Action item: Each line below from the one containing "ATOM 37 N N" through the one containing "ATOM 41 O O" is to be given again exactly, and no line outside that span.

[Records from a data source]
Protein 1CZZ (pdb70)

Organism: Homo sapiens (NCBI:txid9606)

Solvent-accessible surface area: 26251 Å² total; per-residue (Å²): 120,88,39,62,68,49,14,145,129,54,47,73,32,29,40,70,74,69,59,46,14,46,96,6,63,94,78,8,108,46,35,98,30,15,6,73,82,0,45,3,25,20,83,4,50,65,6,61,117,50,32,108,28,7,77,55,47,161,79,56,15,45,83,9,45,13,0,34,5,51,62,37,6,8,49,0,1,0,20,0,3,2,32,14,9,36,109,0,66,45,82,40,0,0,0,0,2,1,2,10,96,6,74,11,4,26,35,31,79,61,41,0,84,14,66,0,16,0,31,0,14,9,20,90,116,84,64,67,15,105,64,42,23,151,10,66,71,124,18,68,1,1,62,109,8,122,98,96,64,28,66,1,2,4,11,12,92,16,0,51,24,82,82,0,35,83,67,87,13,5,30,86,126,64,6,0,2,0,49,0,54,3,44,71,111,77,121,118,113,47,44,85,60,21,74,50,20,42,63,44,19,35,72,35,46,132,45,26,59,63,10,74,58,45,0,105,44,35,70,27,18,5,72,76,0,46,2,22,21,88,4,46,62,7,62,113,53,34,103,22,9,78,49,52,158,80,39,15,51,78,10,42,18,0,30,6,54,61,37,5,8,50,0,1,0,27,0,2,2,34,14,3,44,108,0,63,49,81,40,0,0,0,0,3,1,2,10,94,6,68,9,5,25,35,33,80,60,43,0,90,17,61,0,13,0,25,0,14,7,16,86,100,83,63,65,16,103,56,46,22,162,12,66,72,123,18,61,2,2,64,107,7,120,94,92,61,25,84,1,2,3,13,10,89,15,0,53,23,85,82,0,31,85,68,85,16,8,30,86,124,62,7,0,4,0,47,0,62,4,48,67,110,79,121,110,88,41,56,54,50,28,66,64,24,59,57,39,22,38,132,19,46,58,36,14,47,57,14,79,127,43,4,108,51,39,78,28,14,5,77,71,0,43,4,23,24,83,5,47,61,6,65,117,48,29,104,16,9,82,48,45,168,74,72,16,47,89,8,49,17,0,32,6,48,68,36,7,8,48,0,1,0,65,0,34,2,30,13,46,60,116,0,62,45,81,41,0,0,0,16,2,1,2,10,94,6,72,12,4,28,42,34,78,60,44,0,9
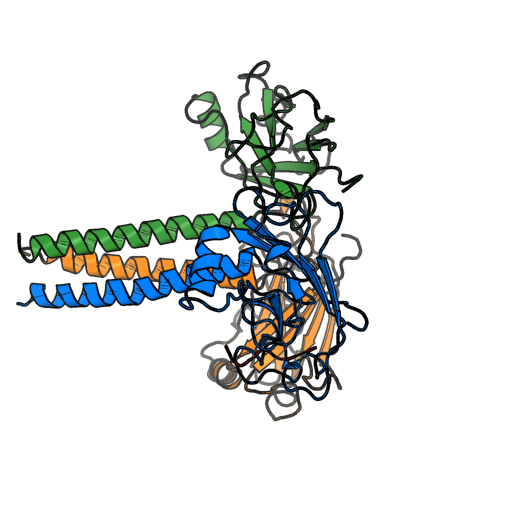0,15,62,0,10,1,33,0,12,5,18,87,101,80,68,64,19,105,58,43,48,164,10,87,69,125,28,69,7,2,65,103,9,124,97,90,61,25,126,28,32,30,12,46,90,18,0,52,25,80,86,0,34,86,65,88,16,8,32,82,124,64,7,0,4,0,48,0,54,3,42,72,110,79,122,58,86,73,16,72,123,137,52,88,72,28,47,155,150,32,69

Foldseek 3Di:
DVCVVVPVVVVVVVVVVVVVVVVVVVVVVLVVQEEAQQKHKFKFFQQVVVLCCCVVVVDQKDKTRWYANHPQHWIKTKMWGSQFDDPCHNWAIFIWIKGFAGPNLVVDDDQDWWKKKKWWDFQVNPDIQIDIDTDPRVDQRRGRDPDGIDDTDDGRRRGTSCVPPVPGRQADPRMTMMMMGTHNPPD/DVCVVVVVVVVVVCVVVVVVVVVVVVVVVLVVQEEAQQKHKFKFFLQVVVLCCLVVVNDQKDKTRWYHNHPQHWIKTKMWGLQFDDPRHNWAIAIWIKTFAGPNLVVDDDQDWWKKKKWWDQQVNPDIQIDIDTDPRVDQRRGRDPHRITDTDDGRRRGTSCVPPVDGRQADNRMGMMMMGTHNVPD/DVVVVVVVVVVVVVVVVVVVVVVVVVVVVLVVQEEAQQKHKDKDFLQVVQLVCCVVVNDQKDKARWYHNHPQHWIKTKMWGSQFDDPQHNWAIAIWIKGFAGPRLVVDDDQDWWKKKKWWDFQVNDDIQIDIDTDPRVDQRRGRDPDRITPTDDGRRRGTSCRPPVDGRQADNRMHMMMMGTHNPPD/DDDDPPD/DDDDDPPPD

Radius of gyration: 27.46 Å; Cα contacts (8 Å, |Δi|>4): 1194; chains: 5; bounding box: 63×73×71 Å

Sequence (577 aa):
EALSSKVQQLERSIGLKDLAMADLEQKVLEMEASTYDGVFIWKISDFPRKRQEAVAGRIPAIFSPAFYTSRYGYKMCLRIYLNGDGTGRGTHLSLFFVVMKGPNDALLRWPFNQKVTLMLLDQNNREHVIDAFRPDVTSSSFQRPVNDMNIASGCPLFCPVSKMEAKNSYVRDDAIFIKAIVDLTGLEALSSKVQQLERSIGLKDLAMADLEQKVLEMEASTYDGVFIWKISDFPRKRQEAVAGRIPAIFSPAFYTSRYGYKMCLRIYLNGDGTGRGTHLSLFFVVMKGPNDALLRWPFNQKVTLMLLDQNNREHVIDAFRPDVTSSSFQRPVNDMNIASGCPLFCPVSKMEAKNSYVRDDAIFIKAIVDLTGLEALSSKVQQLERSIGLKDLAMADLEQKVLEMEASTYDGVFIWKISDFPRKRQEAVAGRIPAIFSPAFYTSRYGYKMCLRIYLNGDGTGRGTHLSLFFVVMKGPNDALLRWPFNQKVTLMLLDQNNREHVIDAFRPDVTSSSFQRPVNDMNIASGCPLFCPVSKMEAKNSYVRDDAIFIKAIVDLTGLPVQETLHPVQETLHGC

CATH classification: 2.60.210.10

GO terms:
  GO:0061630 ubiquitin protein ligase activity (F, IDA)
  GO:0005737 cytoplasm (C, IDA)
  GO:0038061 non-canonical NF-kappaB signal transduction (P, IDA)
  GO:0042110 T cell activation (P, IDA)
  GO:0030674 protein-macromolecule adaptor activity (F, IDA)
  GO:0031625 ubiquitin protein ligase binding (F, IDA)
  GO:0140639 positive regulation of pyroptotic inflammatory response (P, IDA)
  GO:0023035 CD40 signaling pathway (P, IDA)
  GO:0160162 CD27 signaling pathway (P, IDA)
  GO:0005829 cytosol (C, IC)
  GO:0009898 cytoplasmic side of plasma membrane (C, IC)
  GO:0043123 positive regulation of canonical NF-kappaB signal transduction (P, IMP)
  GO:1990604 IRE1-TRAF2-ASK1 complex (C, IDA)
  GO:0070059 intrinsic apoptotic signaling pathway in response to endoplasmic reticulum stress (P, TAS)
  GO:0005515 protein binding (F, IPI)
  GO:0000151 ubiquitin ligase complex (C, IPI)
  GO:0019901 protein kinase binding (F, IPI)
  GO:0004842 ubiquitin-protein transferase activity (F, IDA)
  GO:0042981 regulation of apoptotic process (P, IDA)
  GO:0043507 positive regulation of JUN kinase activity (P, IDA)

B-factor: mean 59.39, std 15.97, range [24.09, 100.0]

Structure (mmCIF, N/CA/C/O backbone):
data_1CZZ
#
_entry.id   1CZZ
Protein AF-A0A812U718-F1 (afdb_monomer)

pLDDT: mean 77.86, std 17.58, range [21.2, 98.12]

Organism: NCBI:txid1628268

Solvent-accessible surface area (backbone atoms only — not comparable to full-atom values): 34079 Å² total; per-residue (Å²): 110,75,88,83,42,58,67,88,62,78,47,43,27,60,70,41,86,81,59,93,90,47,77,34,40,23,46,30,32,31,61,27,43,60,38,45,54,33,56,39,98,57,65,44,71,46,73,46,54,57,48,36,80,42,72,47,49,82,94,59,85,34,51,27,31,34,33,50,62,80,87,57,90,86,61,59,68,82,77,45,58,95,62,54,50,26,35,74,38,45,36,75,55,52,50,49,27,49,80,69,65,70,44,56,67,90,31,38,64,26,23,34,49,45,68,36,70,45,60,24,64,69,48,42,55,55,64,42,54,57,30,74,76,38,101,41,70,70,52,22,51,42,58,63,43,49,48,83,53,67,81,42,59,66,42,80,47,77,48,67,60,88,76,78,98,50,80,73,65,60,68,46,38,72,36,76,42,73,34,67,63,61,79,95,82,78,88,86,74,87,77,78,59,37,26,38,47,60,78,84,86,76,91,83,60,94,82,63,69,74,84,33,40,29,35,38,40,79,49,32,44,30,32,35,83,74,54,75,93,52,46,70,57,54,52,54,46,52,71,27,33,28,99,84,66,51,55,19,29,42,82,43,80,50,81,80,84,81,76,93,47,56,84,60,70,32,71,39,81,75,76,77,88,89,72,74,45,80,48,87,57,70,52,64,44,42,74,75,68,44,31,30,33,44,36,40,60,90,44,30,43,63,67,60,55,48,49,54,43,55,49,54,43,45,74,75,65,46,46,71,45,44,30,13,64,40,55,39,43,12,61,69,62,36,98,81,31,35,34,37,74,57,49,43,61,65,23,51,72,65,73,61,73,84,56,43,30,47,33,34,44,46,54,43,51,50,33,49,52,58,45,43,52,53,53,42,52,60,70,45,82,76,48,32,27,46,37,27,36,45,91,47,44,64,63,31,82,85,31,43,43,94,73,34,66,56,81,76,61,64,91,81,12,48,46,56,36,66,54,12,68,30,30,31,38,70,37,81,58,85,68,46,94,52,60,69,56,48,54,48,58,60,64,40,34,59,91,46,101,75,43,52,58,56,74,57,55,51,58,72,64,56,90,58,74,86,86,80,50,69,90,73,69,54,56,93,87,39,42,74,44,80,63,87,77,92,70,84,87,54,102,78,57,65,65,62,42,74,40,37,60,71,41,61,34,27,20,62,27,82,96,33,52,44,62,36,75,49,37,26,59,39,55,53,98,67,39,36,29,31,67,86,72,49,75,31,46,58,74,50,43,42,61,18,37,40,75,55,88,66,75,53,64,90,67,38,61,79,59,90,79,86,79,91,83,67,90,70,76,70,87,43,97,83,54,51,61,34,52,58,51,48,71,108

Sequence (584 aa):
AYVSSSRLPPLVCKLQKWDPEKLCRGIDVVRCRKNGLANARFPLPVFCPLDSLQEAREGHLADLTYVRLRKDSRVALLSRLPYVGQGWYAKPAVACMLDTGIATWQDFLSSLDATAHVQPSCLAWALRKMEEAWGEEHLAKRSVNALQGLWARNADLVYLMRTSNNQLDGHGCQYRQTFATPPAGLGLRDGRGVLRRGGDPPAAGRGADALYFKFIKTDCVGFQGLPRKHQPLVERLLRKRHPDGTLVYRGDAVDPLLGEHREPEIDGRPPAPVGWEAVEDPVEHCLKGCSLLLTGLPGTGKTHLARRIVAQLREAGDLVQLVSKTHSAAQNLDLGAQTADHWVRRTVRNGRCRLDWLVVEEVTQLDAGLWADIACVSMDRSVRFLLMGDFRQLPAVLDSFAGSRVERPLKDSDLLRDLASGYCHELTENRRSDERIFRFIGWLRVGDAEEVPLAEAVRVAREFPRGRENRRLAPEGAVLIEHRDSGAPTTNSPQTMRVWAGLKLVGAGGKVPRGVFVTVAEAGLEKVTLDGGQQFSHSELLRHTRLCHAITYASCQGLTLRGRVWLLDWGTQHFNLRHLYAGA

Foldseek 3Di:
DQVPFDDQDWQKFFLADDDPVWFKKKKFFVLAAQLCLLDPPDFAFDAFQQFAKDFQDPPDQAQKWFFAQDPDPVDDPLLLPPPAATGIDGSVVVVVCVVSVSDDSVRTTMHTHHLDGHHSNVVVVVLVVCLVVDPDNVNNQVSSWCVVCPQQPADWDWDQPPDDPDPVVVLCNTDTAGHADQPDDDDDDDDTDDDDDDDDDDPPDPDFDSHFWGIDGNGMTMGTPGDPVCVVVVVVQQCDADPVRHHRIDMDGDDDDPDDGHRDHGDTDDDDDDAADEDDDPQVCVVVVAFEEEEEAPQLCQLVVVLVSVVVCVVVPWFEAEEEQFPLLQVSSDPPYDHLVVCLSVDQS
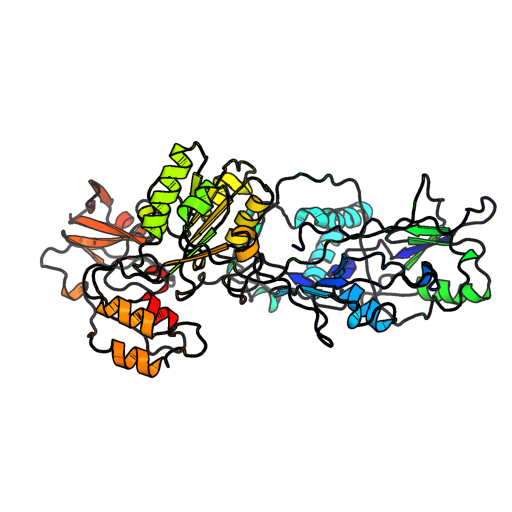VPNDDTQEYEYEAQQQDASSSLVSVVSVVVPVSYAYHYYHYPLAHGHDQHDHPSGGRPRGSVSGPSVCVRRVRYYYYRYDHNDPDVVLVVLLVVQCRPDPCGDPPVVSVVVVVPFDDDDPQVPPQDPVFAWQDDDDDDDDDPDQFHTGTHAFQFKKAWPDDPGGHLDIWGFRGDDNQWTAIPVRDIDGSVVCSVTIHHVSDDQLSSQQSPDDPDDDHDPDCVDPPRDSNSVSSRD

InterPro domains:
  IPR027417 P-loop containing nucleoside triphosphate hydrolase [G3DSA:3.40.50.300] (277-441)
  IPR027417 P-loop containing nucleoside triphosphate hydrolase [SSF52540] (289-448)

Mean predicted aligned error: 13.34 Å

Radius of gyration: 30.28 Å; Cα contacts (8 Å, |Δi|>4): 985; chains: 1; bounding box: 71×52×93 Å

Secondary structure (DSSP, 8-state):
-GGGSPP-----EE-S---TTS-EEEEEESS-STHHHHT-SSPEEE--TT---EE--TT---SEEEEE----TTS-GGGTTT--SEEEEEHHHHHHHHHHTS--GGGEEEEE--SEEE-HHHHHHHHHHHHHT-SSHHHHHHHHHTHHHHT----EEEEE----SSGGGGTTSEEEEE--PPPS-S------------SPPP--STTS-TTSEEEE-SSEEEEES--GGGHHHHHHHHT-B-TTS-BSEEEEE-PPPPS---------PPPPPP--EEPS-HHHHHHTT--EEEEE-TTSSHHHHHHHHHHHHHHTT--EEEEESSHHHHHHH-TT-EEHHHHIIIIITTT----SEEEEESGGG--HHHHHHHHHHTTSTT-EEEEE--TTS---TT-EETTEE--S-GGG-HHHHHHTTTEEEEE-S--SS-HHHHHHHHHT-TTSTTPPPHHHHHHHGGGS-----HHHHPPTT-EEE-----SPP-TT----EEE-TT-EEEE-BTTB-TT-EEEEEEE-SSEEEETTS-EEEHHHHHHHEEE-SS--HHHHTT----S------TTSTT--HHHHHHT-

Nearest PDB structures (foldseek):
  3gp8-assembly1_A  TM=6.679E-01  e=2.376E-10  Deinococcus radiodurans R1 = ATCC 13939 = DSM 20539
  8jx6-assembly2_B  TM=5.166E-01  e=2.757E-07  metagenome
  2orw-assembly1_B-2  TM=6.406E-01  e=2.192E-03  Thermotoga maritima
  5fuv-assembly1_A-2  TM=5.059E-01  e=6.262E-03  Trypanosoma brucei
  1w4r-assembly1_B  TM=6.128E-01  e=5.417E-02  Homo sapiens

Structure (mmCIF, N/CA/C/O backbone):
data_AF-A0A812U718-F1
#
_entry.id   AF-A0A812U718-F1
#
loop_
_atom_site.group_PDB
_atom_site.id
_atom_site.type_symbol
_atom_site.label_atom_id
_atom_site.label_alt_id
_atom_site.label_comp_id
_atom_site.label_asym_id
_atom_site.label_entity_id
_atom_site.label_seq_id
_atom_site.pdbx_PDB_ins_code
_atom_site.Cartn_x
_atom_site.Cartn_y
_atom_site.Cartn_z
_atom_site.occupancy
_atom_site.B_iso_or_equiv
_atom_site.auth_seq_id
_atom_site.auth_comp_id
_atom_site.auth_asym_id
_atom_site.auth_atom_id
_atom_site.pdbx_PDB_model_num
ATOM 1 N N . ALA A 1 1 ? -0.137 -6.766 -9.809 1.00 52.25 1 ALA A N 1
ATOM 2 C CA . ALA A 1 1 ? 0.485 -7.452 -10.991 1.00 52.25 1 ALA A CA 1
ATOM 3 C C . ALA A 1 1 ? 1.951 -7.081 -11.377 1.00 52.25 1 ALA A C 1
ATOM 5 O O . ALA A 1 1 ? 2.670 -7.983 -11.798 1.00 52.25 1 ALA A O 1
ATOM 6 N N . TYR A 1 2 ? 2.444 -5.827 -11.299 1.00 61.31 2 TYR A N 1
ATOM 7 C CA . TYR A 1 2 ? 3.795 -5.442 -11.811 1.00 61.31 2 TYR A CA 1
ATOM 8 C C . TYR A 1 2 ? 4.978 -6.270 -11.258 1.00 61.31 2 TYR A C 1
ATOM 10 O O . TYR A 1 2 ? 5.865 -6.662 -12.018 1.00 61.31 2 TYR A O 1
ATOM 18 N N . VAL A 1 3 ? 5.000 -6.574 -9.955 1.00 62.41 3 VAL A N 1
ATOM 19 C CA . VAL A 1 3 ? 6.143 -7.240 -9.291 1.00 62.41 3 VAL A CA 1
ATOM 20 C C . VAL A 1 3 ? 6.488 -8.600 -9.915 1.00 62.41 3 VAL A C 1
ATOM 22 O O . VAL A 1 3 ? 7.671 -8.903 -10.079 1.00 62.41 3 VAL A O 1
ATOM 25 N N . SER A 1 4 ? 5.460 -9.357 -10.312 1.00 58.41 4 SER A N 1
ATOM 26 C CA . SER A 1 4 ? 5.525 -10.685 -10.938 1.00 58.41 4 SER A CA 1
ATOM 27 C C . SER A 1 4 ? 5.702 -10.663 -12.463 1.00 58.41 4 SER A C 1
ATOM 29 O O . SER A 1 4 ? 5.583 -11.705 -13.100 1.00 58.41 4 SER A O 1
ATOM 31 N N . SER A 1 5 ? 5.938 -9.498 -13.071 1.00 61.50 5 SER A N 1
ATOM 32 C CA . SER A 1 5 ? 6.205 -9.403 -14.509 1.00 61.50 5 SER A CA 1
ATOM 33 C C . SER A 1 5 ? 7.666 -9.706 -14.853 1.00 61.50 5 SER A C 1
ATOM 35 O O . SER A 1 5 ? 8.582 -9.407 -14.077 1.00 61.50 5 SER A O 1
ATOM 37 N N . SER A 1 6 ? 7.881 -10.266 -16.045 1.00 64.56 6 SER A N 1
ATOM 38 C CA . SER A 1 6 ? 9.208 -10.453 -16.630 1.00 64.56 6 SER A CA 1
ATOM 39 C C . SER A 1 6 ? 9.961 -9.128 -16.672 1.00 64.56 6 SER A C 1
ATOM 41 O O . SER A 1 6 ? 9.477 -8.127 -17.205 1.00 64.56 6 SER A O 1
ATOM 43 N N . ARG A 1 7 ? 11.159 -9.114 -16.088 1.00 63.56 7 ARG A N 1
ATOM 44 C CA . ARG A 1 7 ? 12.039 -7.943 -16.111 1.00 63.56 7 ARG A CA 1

Answer for the task:
ATOM 37 N N . SER A 1 6 ? 7.881 -10.266 -16.045 1.00 64.56 6 SER A N 1
ATOM 38 C CA . SER A 1 6 ? 9.208 -10.453 -16.630 1.00 64.56 6 SER A CA 1
ATOM 39 C C . SER A 1 6 ? 9.961 -9.128 -16.672 1.00 64.56 6 SER A C 1
ATOM 41 O O . SER A 1 6 ? 9.477 -8.127 -17.205 1.00 64.56 6 SER A O 1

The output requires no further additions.